Two-sample comparison through additive tree models for density ratios

arXiv stat.ML / 4/23/2026

💬 OpinionIdeas & Deep AnalysisModels & Research

Key Points

  • The paper tackles two-sample comparison by estimating the density ratio between two distributions from i.i.d. samples, using additive tree models.
  • It introduces a new training objective called “balancing loss,” which enables tree models to be optimized with supervised-learning algorithms such as forward-stagewise optimization and gradient boosting.
  • The balancing loss is shown to relate to exponential-family kernels and can be used as a pseudo-likelihood, enabling generalized Bayesian inference via backfitting samplers for Bayesian additive regression trees (BART).
  • The authors provide uncertainty quantification for the estimated density ratio, and they link the balancing loss to binary classification losses and to variational forms of f-divergences (notably squared Hellinger distance).
  • Experiments indicate improved accuracy and computational efficiency, and the method is demonstrated on evaluating generative models for microbiome compositional data.

Abstract

The ratio of two densities provides a direct characterization of their differences.

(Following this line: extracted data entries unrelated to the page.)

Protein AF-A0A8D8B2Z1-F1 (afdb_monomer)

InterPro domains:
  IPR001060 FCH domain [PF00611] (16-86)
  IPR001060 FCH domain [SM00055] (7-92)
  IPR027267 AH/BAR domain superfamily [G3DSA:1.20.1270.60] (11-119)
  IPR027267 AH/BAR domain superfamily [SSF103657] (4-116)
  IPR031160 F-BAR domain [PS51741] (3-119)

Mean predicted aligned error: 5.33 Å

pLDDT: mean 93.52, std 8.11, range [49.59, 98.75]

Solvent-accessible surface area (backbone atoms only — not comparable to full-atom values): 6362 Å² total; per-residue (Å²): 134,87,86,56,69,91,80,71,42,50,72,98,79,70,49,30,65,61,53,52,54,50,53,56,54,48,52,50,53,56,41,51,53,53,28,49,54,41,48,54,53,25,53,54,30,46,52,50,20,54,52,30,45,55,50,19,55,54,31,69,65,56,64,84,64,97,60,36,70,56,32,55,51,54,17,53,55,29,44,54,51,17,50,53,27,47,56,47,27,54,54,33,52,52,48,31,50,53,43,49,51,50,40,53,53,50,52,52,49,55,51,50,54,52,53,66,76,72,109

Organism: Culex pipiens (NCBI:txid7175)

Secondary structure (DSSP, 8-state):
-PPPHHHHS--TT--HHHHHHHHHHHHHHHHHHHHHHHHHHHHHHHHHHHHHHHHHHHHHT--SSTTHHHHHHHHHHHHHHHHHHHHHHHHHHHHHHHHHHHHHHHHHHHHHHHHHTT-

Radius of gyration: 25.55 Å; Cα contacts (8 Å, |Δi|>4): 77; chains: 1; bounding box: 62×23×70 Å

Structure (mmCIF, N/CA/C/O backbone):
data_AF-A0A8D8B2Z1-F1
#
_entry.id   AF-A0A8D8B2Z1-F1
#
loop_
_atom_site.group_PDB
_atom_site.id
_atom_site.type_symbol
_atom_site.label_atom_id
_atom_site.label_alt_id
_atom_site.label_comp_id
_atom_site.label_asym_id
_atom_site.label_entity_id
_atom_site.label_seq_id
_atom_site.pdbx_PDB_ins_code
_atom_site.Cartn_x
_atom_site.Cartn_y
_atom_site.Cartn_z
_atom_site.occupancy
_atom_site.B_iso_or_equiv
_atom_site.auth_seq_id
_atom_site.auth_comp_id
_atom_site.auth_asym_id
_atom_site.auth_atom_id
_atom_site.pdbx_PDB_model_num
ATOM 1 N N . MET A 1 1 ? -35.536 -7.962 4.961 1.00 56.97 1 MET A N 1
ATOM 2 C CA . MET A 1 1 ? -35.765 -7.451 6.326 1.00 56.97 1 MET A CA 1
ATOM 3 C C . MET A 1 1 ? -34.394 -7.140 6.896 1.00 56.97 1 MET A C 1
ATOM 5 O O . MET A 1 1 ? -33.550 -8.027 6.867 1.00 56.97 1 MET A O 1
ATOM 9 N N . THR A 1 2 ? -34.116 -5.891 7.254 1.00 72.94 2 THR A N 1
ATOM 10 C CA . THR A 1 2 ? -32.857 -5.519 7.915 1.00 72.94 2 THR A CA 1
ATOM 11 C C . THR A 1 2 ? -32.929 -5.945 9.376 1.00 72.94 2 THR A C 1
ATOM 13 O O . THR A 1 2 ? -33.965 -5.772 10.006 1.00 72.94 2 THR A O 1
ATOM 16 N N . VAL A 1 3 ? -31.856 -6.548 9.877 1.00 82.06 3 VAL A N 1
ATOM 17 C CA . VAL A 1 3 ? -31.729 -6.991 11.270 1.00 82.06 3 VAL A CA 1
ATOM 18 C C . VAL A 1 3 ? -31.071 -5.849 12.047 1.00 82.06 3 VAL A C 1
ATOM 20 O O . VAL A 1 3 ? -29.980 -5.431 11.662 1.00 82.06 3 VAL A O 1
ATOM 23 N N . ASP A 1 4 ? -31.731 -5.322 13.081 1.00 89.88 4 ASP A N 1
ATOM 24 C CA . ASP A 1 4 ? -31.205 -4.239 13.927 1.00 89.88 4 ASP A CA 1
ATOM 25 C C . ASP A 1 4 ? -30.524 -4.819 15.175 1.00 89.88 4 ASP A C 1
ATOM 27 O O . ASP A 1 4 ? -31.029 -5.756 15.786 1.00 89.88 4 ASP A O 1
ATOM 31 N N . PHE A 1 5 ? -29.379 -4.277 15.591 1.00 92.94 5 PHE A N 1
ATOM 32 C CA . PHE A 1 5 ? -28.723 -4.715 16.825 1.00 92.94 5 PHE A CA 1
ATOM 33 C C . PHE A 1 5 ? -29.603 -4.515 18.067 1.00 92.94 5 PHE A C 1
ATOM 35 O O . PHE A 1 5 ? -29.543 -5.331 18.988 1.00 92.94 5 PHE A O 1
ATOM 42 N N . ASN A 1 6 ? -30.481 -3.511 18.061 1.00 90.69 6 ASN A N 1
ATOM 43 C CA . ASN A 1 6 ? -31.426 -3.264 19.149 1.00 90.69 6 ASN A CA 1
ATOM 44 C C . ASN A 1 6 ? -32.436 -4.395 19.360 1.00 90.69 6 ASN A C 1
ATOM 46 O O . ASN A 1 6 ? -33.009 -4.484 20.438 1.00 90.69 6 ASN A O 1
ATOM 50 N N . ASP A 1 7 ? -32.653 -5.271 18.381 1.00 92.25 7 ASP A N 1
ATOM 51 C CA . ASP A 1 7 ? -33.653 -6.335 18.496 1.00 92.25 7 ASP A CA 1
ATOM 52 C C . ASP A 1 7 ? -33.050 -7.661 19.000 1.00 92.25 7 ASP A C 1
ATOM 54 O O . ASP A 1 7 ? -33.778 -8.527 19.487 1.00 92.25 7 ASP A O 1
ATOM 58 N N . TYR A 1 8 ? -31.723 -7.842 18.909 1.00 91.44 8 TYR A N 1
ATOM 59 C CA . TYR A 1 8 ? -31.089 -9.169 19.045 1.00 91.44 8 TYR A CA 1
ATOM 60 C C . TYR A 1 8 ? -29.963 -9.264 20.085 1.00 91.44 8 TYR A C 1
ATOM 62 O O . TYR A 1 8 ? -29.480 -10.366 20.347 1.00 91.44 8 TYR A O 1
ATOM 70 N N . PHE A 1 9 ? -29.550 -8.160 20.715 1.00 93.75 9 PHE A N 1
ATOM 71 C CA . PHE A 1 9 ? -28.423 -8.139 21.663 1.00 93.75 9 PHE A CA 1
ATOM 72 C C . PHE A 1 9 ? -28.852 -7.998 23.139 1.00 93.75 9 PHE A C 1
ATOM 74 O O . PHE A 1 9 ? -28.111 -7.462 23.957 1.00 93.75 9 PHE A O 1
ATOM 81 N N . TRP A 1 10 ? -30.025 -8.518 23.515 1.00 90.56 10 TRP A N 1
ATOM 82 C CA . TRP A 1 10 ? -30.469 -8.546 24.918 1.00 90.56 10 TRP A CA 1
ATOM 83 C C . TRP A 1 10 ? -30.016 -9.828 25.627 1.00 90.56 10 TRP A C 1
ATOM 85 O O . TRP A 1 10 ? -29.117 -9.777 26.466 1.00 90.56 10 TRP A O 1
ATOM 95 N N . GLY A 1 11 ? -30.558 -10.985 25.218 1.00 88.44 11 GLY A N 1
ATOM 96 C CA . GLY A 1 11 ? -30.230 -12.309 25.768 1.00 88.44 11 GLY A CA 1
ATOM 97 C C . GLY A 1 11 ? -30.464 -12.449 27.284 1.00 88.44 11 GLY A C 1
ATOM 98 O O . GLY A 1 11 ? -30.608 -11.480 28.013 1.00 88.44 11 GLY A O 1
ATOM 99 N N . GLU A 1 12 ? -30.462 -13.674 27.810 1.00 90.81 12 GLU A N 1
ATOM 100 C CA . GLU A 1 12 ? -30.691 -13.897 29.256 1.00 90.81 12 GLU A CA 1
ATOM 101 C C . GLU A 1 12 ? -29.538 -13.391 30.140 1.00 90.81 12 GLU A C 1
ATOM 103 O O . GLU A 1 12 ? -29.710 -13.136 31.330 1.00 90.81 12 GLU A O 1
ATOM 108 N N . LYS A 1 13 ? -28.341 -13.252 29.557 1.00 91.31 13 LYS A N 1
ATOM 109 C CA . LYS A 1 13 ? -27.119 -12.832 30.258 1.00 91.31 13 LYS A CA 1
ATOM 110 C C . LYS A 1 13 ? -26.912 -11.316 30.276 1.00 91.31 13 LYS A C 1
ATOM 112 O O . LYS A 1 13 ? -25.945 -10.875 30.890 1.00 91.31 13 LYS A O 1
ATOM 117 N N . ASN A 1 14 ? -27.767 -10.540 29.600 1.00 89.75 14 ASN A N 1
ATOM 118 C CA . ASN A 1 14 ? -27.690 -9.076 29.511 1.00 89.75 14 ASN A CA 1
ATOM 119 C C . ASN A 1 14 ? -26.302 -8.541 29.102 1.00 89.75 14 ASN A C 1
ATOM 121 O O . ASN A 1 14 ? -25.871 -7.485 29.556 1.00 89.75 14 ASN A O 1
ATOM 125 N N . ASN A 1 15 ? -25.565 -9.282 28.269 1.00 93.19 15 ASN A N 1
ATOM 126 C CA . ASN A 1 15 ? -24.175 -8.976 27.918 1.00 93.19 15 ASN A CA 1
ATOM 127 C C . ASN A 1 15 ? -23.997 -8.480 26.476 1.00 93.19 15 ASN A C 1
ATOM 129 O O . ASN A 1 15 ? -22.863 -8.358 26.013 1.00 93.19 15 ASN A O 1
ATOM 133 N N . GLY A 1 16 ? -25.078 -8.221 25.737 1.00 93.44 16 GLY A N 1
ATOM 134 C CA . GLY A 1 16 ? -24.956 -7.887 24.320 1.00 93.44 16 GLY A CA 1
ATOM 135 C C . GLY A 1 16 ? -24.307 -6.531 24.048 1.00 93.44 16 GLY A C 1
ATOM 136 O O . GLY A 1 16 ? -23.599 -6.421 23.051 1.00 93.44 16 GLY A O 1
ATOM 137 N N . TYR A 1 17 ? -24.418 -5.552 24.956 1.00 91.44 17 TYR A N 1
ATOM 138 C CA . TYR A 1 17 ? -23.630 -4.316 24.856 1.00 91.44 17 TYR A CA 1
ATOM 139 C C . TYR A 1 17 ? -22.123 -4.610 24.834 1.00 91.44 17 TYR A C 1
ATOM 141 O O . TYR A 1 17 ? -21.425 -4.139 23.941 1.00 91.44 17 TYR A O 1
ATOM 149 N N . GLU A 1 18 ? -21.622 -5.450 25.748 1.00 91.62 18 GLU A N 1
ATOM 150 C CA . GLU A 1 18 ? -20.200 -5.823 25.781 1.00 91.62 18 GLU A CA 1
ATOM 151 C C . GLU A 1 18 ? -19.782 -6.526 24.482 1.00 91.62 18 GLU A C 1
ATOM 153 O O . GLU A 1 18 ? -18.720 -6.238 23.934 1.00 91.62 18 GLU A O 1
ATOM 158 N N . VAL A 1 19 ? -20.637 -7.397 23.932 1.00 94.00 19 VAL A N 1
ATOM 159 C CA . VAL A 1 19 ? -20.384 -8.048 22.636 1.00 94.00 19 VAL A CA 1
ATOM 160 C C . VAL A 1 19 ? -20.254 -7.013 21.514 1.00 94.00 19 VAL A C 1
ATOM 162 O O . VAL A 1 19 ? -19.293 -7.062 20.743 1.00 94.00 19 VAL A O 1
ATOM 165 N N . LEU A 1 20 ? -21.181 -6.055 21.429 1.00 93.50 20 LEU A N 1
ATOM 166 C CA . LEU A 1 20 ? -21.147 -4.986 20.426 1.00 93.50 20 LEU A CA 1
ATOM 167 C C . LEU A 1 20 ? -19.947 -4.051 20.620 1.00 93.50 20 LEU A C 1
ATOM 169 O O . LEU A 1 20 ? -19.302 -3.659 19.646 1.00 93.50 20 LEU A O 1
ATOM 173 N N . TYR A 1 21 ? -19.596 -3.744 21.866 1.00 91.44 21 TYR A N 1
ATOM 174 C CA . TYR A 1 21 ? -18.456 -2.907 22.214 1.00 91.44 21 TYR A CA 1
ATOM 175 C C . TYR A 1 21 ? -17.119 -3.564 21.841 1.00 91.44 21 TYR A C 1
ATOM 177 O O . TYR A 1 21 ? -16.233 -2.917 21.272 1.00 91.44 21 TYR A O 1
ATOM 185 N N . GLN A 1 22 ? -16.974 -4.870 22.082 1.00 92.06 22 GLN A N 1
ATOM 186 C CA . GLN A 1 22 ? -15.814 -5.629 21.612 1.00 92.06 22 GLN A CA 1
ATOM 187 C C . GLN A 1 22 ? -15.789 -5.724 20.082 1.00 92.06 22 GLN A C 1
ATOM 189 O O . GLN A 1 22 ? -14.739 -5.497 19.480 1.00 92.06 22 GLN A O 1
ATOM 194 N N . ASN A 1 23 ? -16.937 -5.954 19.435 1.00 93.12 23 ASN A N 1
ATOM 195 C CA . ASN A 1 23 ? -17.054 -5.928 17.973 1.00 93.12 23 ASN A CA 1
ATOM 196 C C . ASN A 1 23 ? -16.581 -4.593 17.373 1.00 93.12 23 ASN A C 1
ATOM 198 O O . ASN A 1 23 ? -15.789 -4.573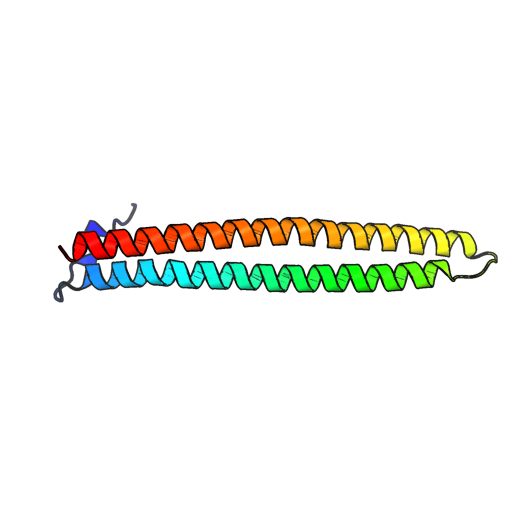 16.430 1.00 93.12 23 ASN A O 1
ATOM 202 N N . MET A 1 24 ? -16.986 -3.473 17.970 1.00 93.00 24 MET A N 1
ATOM 203 C CA . MET A 1 24 ? -16.515 -2.144 17.587 1.00 93.00 24 MET A CA 1
ATOM 204 C C . MET A 1 24 ? -14.982 -2.034 17.706 1.00 93.00 24 MET A C 1
ATOM 206 O O . MET A 1 24 ? -14.315 -1.588 16.770 1.00 93.00 24 MET A O 1
ATOM 210 N N . LYS A 1 25 ? -14.388 -2.498 18.817 1.00 91.00 25 LYS A N 1
ATOM 211 C CA . LYS A 1 25 ? -12.924 -2.504 19.001 1.00 91.00 25 LYS A CA 1
ATOM 212 C C . LYS A 1 25 ? -12.192 -3.338 17.952 1.00 91.00 25 LYS A C 1
ATOM 214 O O . LYS A 1 25 ? -11.144 -2.893 17.476 1.00 91.00 25 LYS A O 1
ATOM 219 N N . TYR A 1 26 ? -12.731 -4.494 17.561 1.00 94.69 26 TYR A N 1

We consider the two-sample comparison problem by estimating this ratio given i.i.d. observations from two distributions. To this end, we propose additive tree models for density ratio estimation along with efficient algorithms using a new loss function, the balancing loss. The loss allows tree-based models to be trained using several algorithms originally designed for supervised learning, such as forward-stagewise optimization and gradient boosting. Moreover, the balancing loss resembles an exponential family kernel, and it can serve as a pseudo-likelihood with conjugate priors. This property enables generalized Bayesian inference on the density ratio using backfitting samplers designed for Bayesian additive regression trees (BART). Our Bayesian strategy provides uncertainty quantification for the inferred density ratio, which is critical for applications involving high-dimensional and data-limited distributions with potentially substantial uncertainty. We further show connections of the balancing loss to the exponential loss in binary classification and to the variational form of f-divergence, particularly the squared Hellinger distance. Numerical experiments demonstrate that our method achieves both accuracy and computational efficiency, while uniquely providing uncertainty quantification. Finally, we demonstrate its application to assessing the quality of generative models for microbiome compositional data.